Part 3 Complete Time Period Review

Chapter 12

Period 6: 1900 C.E. to the Present – Complete Time Period Review

World War I

Long-Term Causes of WWI

Immediate Causes of WWI

World War I began when all four factors—nationalism, alliances, imperialism, and militarism—violently intersected. During a tour of a Balkan province in the summer of 1914, the heir to the Austro-Hungarian throne and his wife were assassinated by Slav nationalists who wanted the province united with other southern Slavic nations. Austria-Hungary accused Serbia of supporting the terrorists and declared war. Russia sided with its Slavic client Serbia, while Germany pledged support for Austria-Hungary, its close Germanic ally. When Germany declared war on Russia, France honored its alliance and joined Russia. Great Britain, with no alliances, was the last major European power to enter the war, when German forces violated Belgium’s neutrality on their way to attack France.

The Great War

World War I, originally referred to as the Great War, was largely fought in Europe, but because of European economic and imperial dominion in much of the world at the time, there were secondary fronts in Africa, Asia, and on all the world’s oceans. Other factors made this war the greatest and worst the world had yet seen. Industrial progress had greatly increased the killing power of weaponry; artillery, machine guns, and mass-produced ammunition led to casualties in the millions. Armies were stalemated and took to trenches to survive, leading to a long cruel war of attrition to simply exhaust the enemy. The heroic notion of war was gone, and in crucial ways that played out over the rest of the century, Europe lost its self-assurance of being the world’s superior civilization.

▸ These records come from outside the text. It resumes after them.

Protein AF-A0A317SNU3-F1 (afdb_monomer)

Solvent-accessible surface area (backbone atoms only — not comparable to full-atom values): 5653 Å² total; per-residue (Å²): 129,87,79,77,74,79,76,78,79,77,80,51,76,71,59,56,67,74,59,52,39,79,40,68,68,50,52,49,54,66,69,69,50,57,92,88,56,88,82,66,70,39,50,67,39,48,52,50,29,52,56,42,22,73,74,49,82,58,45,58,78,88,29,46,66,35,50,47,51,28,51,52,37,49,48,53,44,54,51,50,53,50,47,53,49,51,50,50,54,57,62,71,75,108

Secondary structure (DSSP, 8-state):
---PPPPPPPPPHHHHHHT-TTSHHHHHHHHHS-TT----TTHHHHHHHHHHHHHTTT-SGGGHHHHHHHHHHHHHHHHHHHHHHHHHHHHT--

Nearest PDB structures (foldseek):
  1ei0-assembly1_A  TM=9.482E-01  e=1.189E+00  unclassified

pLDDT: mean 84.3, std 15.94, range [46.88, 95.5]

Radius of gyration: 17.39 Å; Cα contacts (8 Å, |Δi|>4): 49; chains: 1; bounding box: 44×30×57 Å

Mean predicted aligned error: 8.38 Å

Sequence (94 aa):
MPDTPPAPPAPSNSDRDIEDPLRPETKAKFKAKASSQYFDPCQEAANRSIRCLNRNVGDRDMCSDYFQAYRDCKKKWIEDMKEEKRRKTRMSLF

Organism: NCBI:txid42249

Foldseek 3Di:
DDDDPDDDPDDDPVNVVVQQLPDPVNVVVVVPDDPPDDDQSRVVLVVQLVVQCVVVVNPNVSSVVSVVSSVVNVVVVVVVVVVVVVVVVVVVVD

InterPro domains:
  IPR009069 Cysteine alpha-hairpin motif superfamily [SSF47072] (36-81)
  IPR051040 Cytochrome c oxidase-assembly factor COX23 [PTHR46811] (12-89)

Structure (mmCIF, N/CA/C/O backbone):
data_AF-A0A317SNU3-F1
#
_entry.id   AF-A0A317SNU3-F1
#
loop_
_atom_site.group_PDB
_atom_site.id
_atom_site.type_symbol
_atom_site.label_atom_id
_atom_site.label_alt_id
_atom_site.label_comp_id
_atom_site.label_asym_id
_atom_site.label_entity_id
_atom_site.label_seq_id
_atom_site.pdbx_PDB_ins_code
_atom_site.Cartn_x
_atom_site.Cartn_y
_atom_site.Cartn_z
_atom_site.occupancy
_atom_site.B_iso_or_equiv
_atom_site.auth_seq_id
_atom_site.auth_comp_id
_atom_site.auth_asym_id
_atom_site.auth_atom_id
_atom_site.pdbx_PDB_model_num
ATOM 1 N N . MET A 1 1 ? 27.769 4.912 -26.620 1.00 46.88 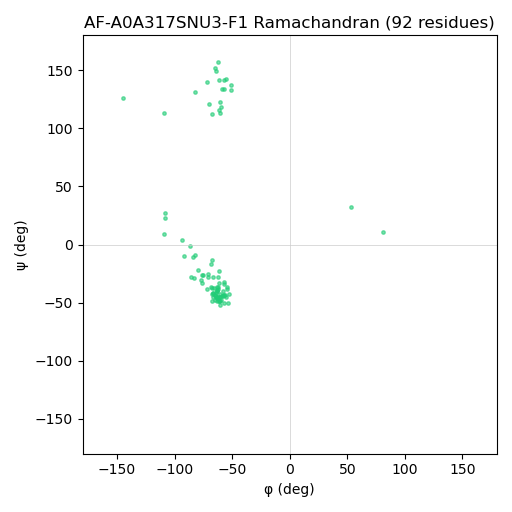1 MET A N 1
ATOM 2 C CA . MET A 1 1 ? 27.574 5.242 -25.193 1.00 46.88 1 MET A CA 1
ATOM 3 C C . MET A 1 1 ? 26.094 5.054 -24.926 1.00 46.88 1 MET A C 1
ATOM 5 O O . MET A 1 1 ? 25.340 5.537 -25.757 1.00 46.88 1 MET A O 1
ATOM 9 N N . PRO A 1 2 ? 25.664 4.274 -23.923 1.00 53.16 2 PRO A N 1
ATOM 10 C CA . PRO A 1 2 ? 24.239 4.113 -23.672 1.00 53.16 2 PRO A CA 1
ATOM 11 C C . PRO A 1 2 ? 23.690 5.433 -23.128 1.00 53.16 2 PRO A C 1
ATOM 13 O O . PRO A 1 2 ? 24.182 5.942 -22.122 1.00 53.16 2 PRO A O 1
ATOM 16 N N . ASP A 1 3 ? 22.722 5.998 -23.839 1.00 50.69 3 ASP A N 1
ATOM 17 C CA . ASP A 1 3 ? 21.976 7.174 -23.417 1.00 50.69 3 ASP A CA 1
ATOM 18 C C . ASP A 1 3 ? 21.258 6.858 -22.102 1.00 50.69 3 ASP A C 1
ATOM 20 O O . ASP A 1 3 ? 20.371 6.004 -22.048 1.00 50.69 3 ASP A O 1
ATOM 24 N N . THR A 1 4 ? 21.673 7.513 -21.019 1.00 56.47 4 THR A N 1
ATOM 25 C CA . THR A 1 4 ? 20.987 7.434 -19.729 1.00 56.47 4 THR A CA 1
ATOM 26 C C . THR A 1 4 ? 19.551 7.933 -19.920 1.00 56.47 4 THR A C 1
ATOM 28 O O . THR A 1 4 ? 19.375 9.097 -20.293 1.00 56.47 4 THR A O 1
ATOM 31 N N . PRO A 1 5 ? 18.514 7.104 -19.688 1.00 61.00 5 PRO A N 1
ATOM 32 C CA . PRO A 1 5 ? 17.139 7.565 -19.795 1.00 61.00 5 PRO A CA 1
ATOM 33 C C . PRO A 1 5 ? 16.896 8.688 -18.774 1.00 61.00 5 PRO A C 1
ATOM 35 O O . PRO A 1 5 ? 17.425 8.631 -17.659 1.00 61.00 5 PRO A O 1
ATOM 38 N N . PRO A 1 6 ? 16.127 9.730 -19.139 1.00 48.75 6 PRO A N 1
ATOM 39 C CA . PRO A 1 6 ? 15.883 10.863 -18.260 1.00 48.75 6 PRO A CA 1
ATOM 40 C C . PRO A 1 6 ? 15.236 10.383 -16.959 1.00 48.75 6 PRO A C 1
ATOM 42 O O . PRO A 1 6 ? 14.293 9.589 -16.979 1.00 48.75 6 PRO A O 1
ATOM 45 N N . ALA A 1 7 ? 15.759 10.873 -15.832 1.00 49.44 7 ALA A N 1
ATOM 46 C CA . ALA A 1 7 ? 15.203 10.599 -14.516 1.00 49.44 7 ALA A CA 1
ATOM 47 C C . ALA A 1 7 ? 13.693 10.909 -14.511 1.00 49.44 7 ALA A C 1
ATOM 49 O O . ALA A 1 7 ? 13.284 11.933 -15.075 1.00 49.44 7 ALA A O 1
ATOM 50 N N . PRO A 1 8 ? 12.852 10.051 -13.901 1.00 60.19 8 PRO A N 1
ATOM 51 C CA . PRO A 1 8 ? 11.432 10.338 -13.789 1.00 60.19 8 PRO A CA 1
ATOM 52 C C . PRO A 1 8 ? 11.239 11.683 -13.072 1.00 60.19 8 PRO A C 1
ATOM 54 O O . PRO A 1 8 ? 11.991 11.996 -12.142 1.00 60.19 8 PRO A O 1
ATOM 57 N N . PRO A 1 9 ? 10.260 12.501 -13.498 1.00 52.84 9 PRO A N 1
ATOM 58 C CA . PRO A 1 9 ? 10.003 13.782 -12.861 1.00 52.84 9 PRO A CA 1
ATOM 59 C C . PRO A 1 9 ? 9.729 13.559 -11.373 1.00 52.84 9 PRO A C 1
ATOM 61 O O . PRO A 1 9 ? 8.977 12.654 -11.003 1.00 52.84 9 PRO A O 1
ATOM 64 N N . ALA A 1 10 ? 10.362 14.373 -10.524 1.00 50.97 10 ALA A N 1
ATOM 65 C CA . ALA A 1 10 ? 10.163 14.314 -9.083 1.00 50.97 10 ALA A CA 1
ATOM 66 C C . ALA A 1 10 ? 8.654 14.364 -8.769 1.00 50.97 10 ALA A C 1
ATOM 68 O O . ALA A 1 10 ? 7.954 15.209 -9.338 1.00 50.97 10 ALA A O 1
ATOM 69 N N . PRO A 1 11 ? 8.134 13.486 -7.889 1.00 54.69 11 PRO A N 1
ATOM 70 C CA . PRO A 1 11 ? 6.712 13.464 -7.582 1.00 54.69 11 PRO A CA 1
ATOM 71 C C . PRO A 1 11 ? 6.305 14.817 -6.999 1.00 54.69 11 PRO A C 1
ATOM 73 O O . PRO A 1 11 ? 6.884 15.278 -6.006 1.00 54.69 11 PRO A O 1
ATOM 76 N N . SER A 1 12 ? 5.330 15.453 -7.648 1.00 49.78 12 SER A N 1
ATOM 77 C CA . SER A 1 12 ? 4.782 16.743 -7.242 1.00 49.78 12 SER A CA 1
ATOM 78 C C . SER A 1 12 ? 4.132 16.641 -5.855 1.00 49.78 12 SER A C 1
ATOM 80 O O . SER A 1 12 ? 3.738 15.556 -5.425 1.00 49.78 12 SER A O 1
ATOM 82 N N . ASN A 1 13 ? 3.998 17.755 -5.125 1.00 56.09 13 ASN A N 1
ATOM 83 C CA . ASN A 1 13 ? 3.386 17.734 -3.786 1.00 56.09 13 ASN A CA 1
ATOM 84 C C . ASN A 1 13 ? 1.957 17.157 -3.801 1.00 56.09 13 ASN A C 1
ATOM 86 O O . ASN A 1 13 ? 1.598 16.409 -2.899 1.00 56.09 13 ASN A O 1
ATOM 90 N N . SER A 1 14 ? 1.199 17.383 -4.877 1.00 52.88 14 SER A N 1
ATOM 91 C CA . SER A 1 14 ? -0.136 16.807 -5.071 1.00 52.88 14 SER A CA 1
ATOM 92 C C . SER A 1 14 ? -0.147 15.285 -5.242 1.00 52.88 14 SER A C 1
ATOM 94 O O . SER A 1 14 ? -1.125 14.645 -4.869 1.00 52.88 14 SER A O 1
ATOM 96 N N . ASP A 1 15 ? 0.928 14.676 -5.753 1.00 52.81 15 ASP A N 1
ATOM 97 C CA . ASP A 1 15 ? 1.022 13.212 -5.850 1.00 52.81 15 ASP A CA 1
ATOM 98 C C . ASP A 1 15 ? 1.195 12.549 -4.481 1.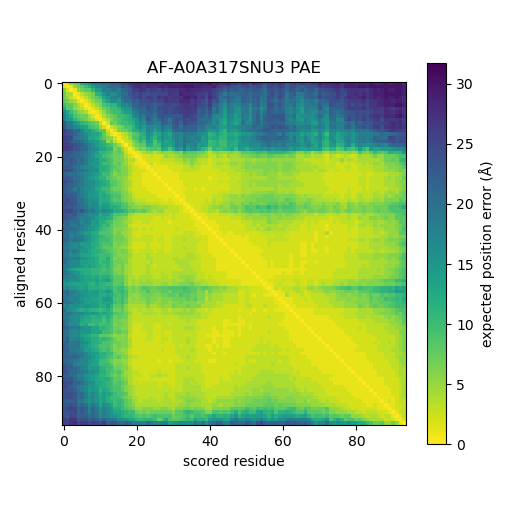00 52.81 15 ASP A C 1
ATOM 100 O O . ASP A 1 15 ? 0.771 11.410 -4.289 1.00 52.81 15 ASP A O 1
ATOM 104 N N . ARG A 1 16 ? 1.789 13.269 -3.521 1.00 52.56 16 ARG A N 1
ATOM 105 C CA . ARG A 1 16 ? 2.032 12.779 -2.157 1.00 52.56 16 ARG A CA 1
ATOM 106 C C . ARG A 1 16 ? 0.757 12.776 -1.316 1.00 52.56 16 ARG A C 1
ATOM 108 O O . ARG A 1 16 ? 0.577 11.879 -0.498 1.00 52.56 16 ARG A O 1
ATOM 115 N N . ASP A 1 17 ? -0.137 13.733 -1.560 1.00 50.62 17 ASP A N 1
ATOM 116 C CA . ASP A 1 17 ? -1.414 13.855 -0.848 1.00 50.62 17 ASP A CA 1
ATOM 117 C C . ASP A 1 17 ? -2.462 12.830 -1.324 1.00 50.62 17 ASP A C 1
ATOM 119 O O . ASP A 1 17 ? -3.349 12.431 -0.564 1.00 50.62 17 ASP A O 1
ATOM 123 N N . ILE A 1 18 ? -2.360 12.359 -2.574 1.00 54.84 18 ILE A N 1
ATOM 124 C CA . ILE A 1 18 ? -3.247 11.315 -3.117 1.00 54.84 18 ILE A CA 1
ATOM 125 C C . ILE A 1 18 ? -2.883 9.919 -2.582 1.00 54.84 18 ILE A C 1
ATOM 127 O O . ILE A 1 18 ? -3.762 9.064 -2.465 1.00 54.84 18 ILE A O 1
ATOM 131 N N . GLU A 1 19 ? -1.626 9.696 -2.196 1.00 64.75 19 GLU A N 1
ATOM 132 C CA . GLU A 1 19 ? -1.119 8.399 -1.729 1.00 64.75 19 GLU A CA 1
ATOM 133 C C . GLU A 1 19 ? -1.163 8.188 -0.212 1.00 64.75 19 GLU A C 1
ATOM 135 O O . GLU A 1 19 ? -0.700 7.150 0.257 1.00 64.75 19 GLU A O 1
ATOM 140 N N . ASP A 1 20 ? -1.708 9.121 0.574 1.00 81.25 20 ASP A N 1
ATOM 141 C CA . ASP A 1 20 ? -1.746 8.950 2.027 1.00 81.25 20 ASP A CA 1
ATOM 142 C C . ASP A 1 20 ? -2.684 7.787 2.438 1.00 81.25 20 ASP A C 1
ATOM 144 O O . ASP A 1 20 ? -3.913 7.892 2.300 1.00 81.25 20 ASP A O 1
ATOM 148 N N . PRO A 1 21 ? -2.151 6.673 2.990 1.00 86.06 21 PRO A N 1
ATOM 149 C CA . PRO A 1 21 ? -2.978 5.554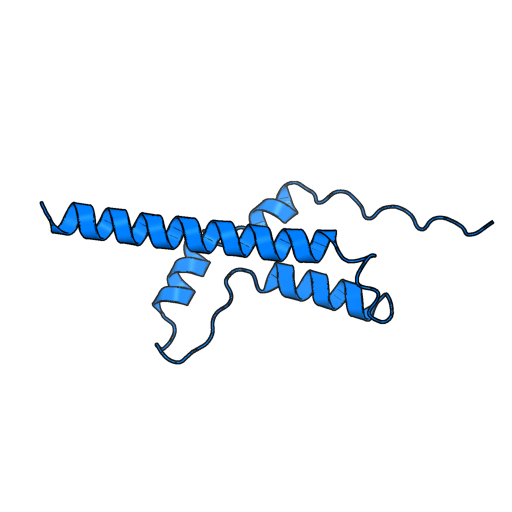 3.429 1.00 86.06 21 PRO A CA 1
ATOM 150 C C . PRO A 1 21 ? -3.834 5.903 4.652 1.00 86.06 21 PRO A C 1
ATOM 152 O O . PRO A 1 21 ? -4.785 5.182 4.948 1.00 86.06 21 PRO A O 1
ATOM 155 N N . LEU A 1 22 ? -3.527 6.982 5.377 1.00 89.25 22 LEU A N 1
ATOM 156 C CA . LEU A 1 22 ? -4.183 7.337 6.637 1.00 89.25 22 LEU A CA 1
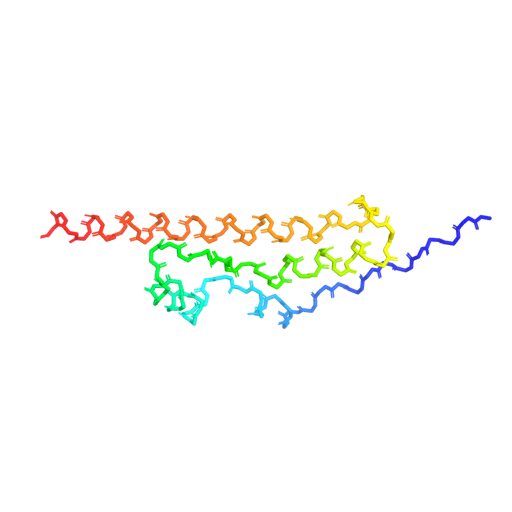ATOM 157 C C . LEU A 1 22 ? -5.461 8.161 6.452 1.00 89.25 22 LEU A C 1
ATOM 159 O O . LEU A 1 22 ? -6.142 8.461 7.439 1.00 89.25 22 LEU A O 1
ATOM 163 N N . ARG A 1 23 ? -5.828 8.483 5.205 1.00 89.88 23 ARG A N 1
ATOM 164 C CA . ARG A 1 23 ? -7.033 9.259 4.902 1.00 89.88 23 ARG A CA 1
ATOM 165 C C . ARG A 1 23 ? -8.287 8.604 5.509 1.00 89.88 23 ARG A C 1
ATOM 167 O O . ARG A 1 23 ? -8.421 7.373 5.479 1.00 89.88 23 ARG A O 1
ATOM 174 N N . PRO A 1 24 ? -9.249 9.400 6.016 1.00 89.50 24 PRO A N 1
ATOM 175 C CA . PRO A 1 24 ? -10.460 8.878 6.657 1.00 89.50 24 PRO A CA 1
ATOM 176 C C . PRO A 1 24 ? -11.245 7.902 5.773 1.00 89.50 24 PRO A C 1
ATOM 178 O O . PRO A 1 24 ? -11.717 6.878 6.257 1.00 89.50 24 PRO A O 1
ATOM 181 N N . GLU A 1 25 ? -11.311 8.189 4.473 1.00 90.12 25 GLU A N 1
ATOM 182 C CA . GLU A 1 25 ? -11.899 7.349 3.421 1.00 90.12 25 GLU A CA 1
ATOM 183 C C . GLU A 1 25 ? -11.309 5.927 3.413 1.00 90.12 25 GLU A C 1
ATOM 185 O O . GLU A 1 25 ? -12.035 4.931 3.446 1.00 90.12 25 GLU A O 1
ATOM 190 N N . THR A 1 26 ? -9.977 5.817 3.417 1.00 91.44 26 THR A N 1
ATOM 191 C CA . THR A 1 26 ? -9.244 4.542 3.410 1.00 91.44 26 THR A CA 1
ATOM 192 C C . THR A 1 26 ? -9.510 3.763 4.696 1.00 91.44 26 THR A C 1
ATOM 194 O O . THR A 1 26 ? -9.817 2.568 4.657 1.00 91.44 26 THR A O 1
ATOM 197 N N . LYS A 1 27 ? -9.495 4.453 5.844 1.00 92.00 27 LYS A N 1
ATOM 198 C CA . LYS A 1 27 ? -9.843 3.867 7.148 1.00 92.00 27 LYS A CA 1
ATOM 199 C C . LYS A 1 27 ? -11.295 3.394 7.206 1.00 92.00 27 LYS A C 1
ATOM 201 O O . LYS A 1 27 ? -11.560 2.336 7.776 1.00 92.00 27 LYS A O 1
ATOM 206 N N . ALA A 1 28 ? -12.230 4.143 6.625 1.00 92.50 28 ALA A N 1
ATOM 207 C CA . ALA A 1 28 ? -13.639 3.770 6.559 1.00 92.50 28 ALA A CA 1
ATOM 208 C C . ALA A 1 28 ? -13.833 2.505 5.714 1.00 92.50 28 ALA A C 1
ATOM 210 O O . ALA A 1 28 ? -14.435 1.546 6.192 1.00 92.50 28 ALA A O 1
ATOM 211 N N . LYS A 1 29 ? -13.229 2.445 4.519 1.00 92.31 29 LYS A N 1
ATOM 212 C CA . LYS A 1 29 ? -13.246 1.249 3.658 1.00 92.31 29 LYS A CA 1
ATOM 213 C C . LYS A 1 29 ? -12.653 0.028 4.363 1.00 92.31 29 LYS A C 1
ATOM 215 O O . LYS A 1 29 ? -13.249 -1.046 4.337 1.00 92.31 29 LYS A O 1
ATOM 220 N N . PHE A 1 30 ? -11.531 0.196 5.065 1.00 92.69 30 PHE A N 1
ATOM 221 C CA . PHE A 1 30 ? -10.917 -0.889 5.833 1.00 92.69 30 PHE A CA 1
ATOM 222 C C . PHE A 1 30 ? -11.816 -1.417 6.961 1.00 92.69 30 PHE A C 1
ATOM 224 O O . PHE A 1 30 ? -11.798 -2.617 7.237 1.00 92.69 30 PHE A O 1
ATOM 231 N N . LYS A 1 31 ? -12.582 -0.539 7.619 1.00 91.38 31 LYS A N 1
ATOM 232 C CA . LYS A 1 31 ? -13.531 -0.914 8.682 1.00 91.38 31 LYS A CA 1
ATOM 233 C C . LYS A 1 31 ? -14.818 -1.529 8.128 1.00 91.38 31 LYS A C 1
ATOM 235 O O . LYS A 1 31 ? -15.406 -2.363 8.802 1.00 91.38 31 LYS A O 1
ATOM 240 N N . ALA A 1 32 ? -15.238 -1.120 6.933 1.00 94.56 32 ALA A N 1
ATOM 241 C CA . ALA A 1 32 ? -16.456 -1.599 6.284 1.00 94.56 32 ALA A CA 1
ATOM 242 C C . ALA A 1 32 ? -16.295 -2.970 5.603 1.00 94.56 32 ALA A C 1
ATOM 244 O O . ALA A 1 32 ? -17.292 -3.651 5.372 1.00 94.56 32 ALA A O 1
ATOM 245 N N . LYS A 1 33 ? -15.066 -3.381 5.263 1.00 93.75 33 LYS A N 1
ATOM 246 C CA . LYS A 1 33 ? -14.822 -4.663 4.585 1.00 93.75 33 LYS A CA 1
ATOM 247 C C . LYS A 1 33 ? -15.203 -5.864 5.461 1.00 93.75 33 LYS A C 1
ATOM 249 O O . LYS A 1 33 ? -15.056 -5.826 6.685 1.00 93.75 33 LYS A O 1
ATOM 254 N N . ALA A 1 34 ? -15.573 -6.973 4.821 1.00 95.06 34 ALA A N 1
ATOM 255 C CA . ALA A 1 34 ? -15.770 -8.243 5.518 1.00 95.06 34 ALA A CA 1
ATOM 256 C C . ALA A 1 34 ? -14.456 -8.751 6.139 1.00 95.06 34 ALA A C 1
ATOM 258 O O . ALA A 1 34 ? -13.372 -8.534 5.597 1.00 95.06 34 ALA A O 1
ATOM 259 N N . SER A 1 35 ? -14.533 -9.474 7.257 1.00 88.31 35 SER A N 1
ATOM 260 C CA . SER A 1 35 ? -13.347 -9.973 7.974 1.00 88.31 35 SER A CA 1
ATOM 261 C C . SER A 1 35 ? -12.432 -10.855 7.113 1.00 88.31 35 SER A C 1
ATOM 263 O O . SER A 1 35 ? -11.217 -10.814 7.291 1.00 88.31 35 SER A O 1
ATOM 265 N N . SER A 1 36 ? -12.997 -11.601 6.161 1.00 93.31 36 SER A N 1
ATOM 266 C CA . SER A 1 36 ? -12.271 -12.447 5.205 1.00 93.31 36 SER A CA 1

This first total war mobilized entire nations. Civilians were crucial to the war effort, as industrial workers labored to provide armies with supplies. With so many men on the front lines, many women entered the workforce. Aircrafts bombed cities, and submarines tried to cut off food shipments. Governments controlled industry and agriculture and used propaganda to paint the enemy as evil.

In the end, Germany and the other Central Powers were unable to hold out against British, French, and American economic and military pressure, even after Russia had left the war and conceded eastern Europe to the Germans. Germany sued for an armistice in November, 1918.

The Treaty of Versailles

The peace conference to settle the issues stemming from the war was held near Paris at the Palace of Versailles. The leading Allied powers—Italy, Great Britain, France, and the United States—were labeled the “Big Four.” The European victors looked to increase their power at the expense of the defeated enemy. In contrast, U.S. President Woodrow Wilson entered the Versailles meetings with his plan, called the Fourteen Points. In it, he called for self-determination of nationalities, peace without victory, disarmament, fair treatment of colonial peoples, and the establishment of the League of Nations, a multinational organization for maintaining world peace.

In the end France, supported by Britain, would not allow the generous peace that Wilson had envisioned. Instead, the treaty laid down harsh terms to which Germany had to agree: one-sided blame and heavy reparations that would cripple the entire European economy. The map of Europe was redrawn at the expense of the German, Austro-Hungarian, and Russian Empires. New nations such as Poland, Czechoslovakia, Hungary, and Yugoslavia were all created in 1919 by the peace settlement. Although most of Wilson’s ideas were rejected, the League of Nations was approved. Ironically, the U.S. Congress opposed it and the United States did not join the idealistic new international order. The League was established in 1921, but without the great powers of America, Russia, or Germany (before 1926) as members it struggled to keep the peace when tensions arose.

The Treaty of Versailles was deeply flawed, as critics saw even at the time: it left many conflicts unresolved or even made worse. The imposition of war guilt and one-sided reparations on Germany, the economic powerhouse of central Europe, practically guaranteed a crippled recovery from the war’s devastation. Many colonized peoples complained that Wilson’s “self-determination” only applied to nations dominated by the defeated Central Powers. The worldwide British and French Empires continued to rule over millions of Africans and Asians.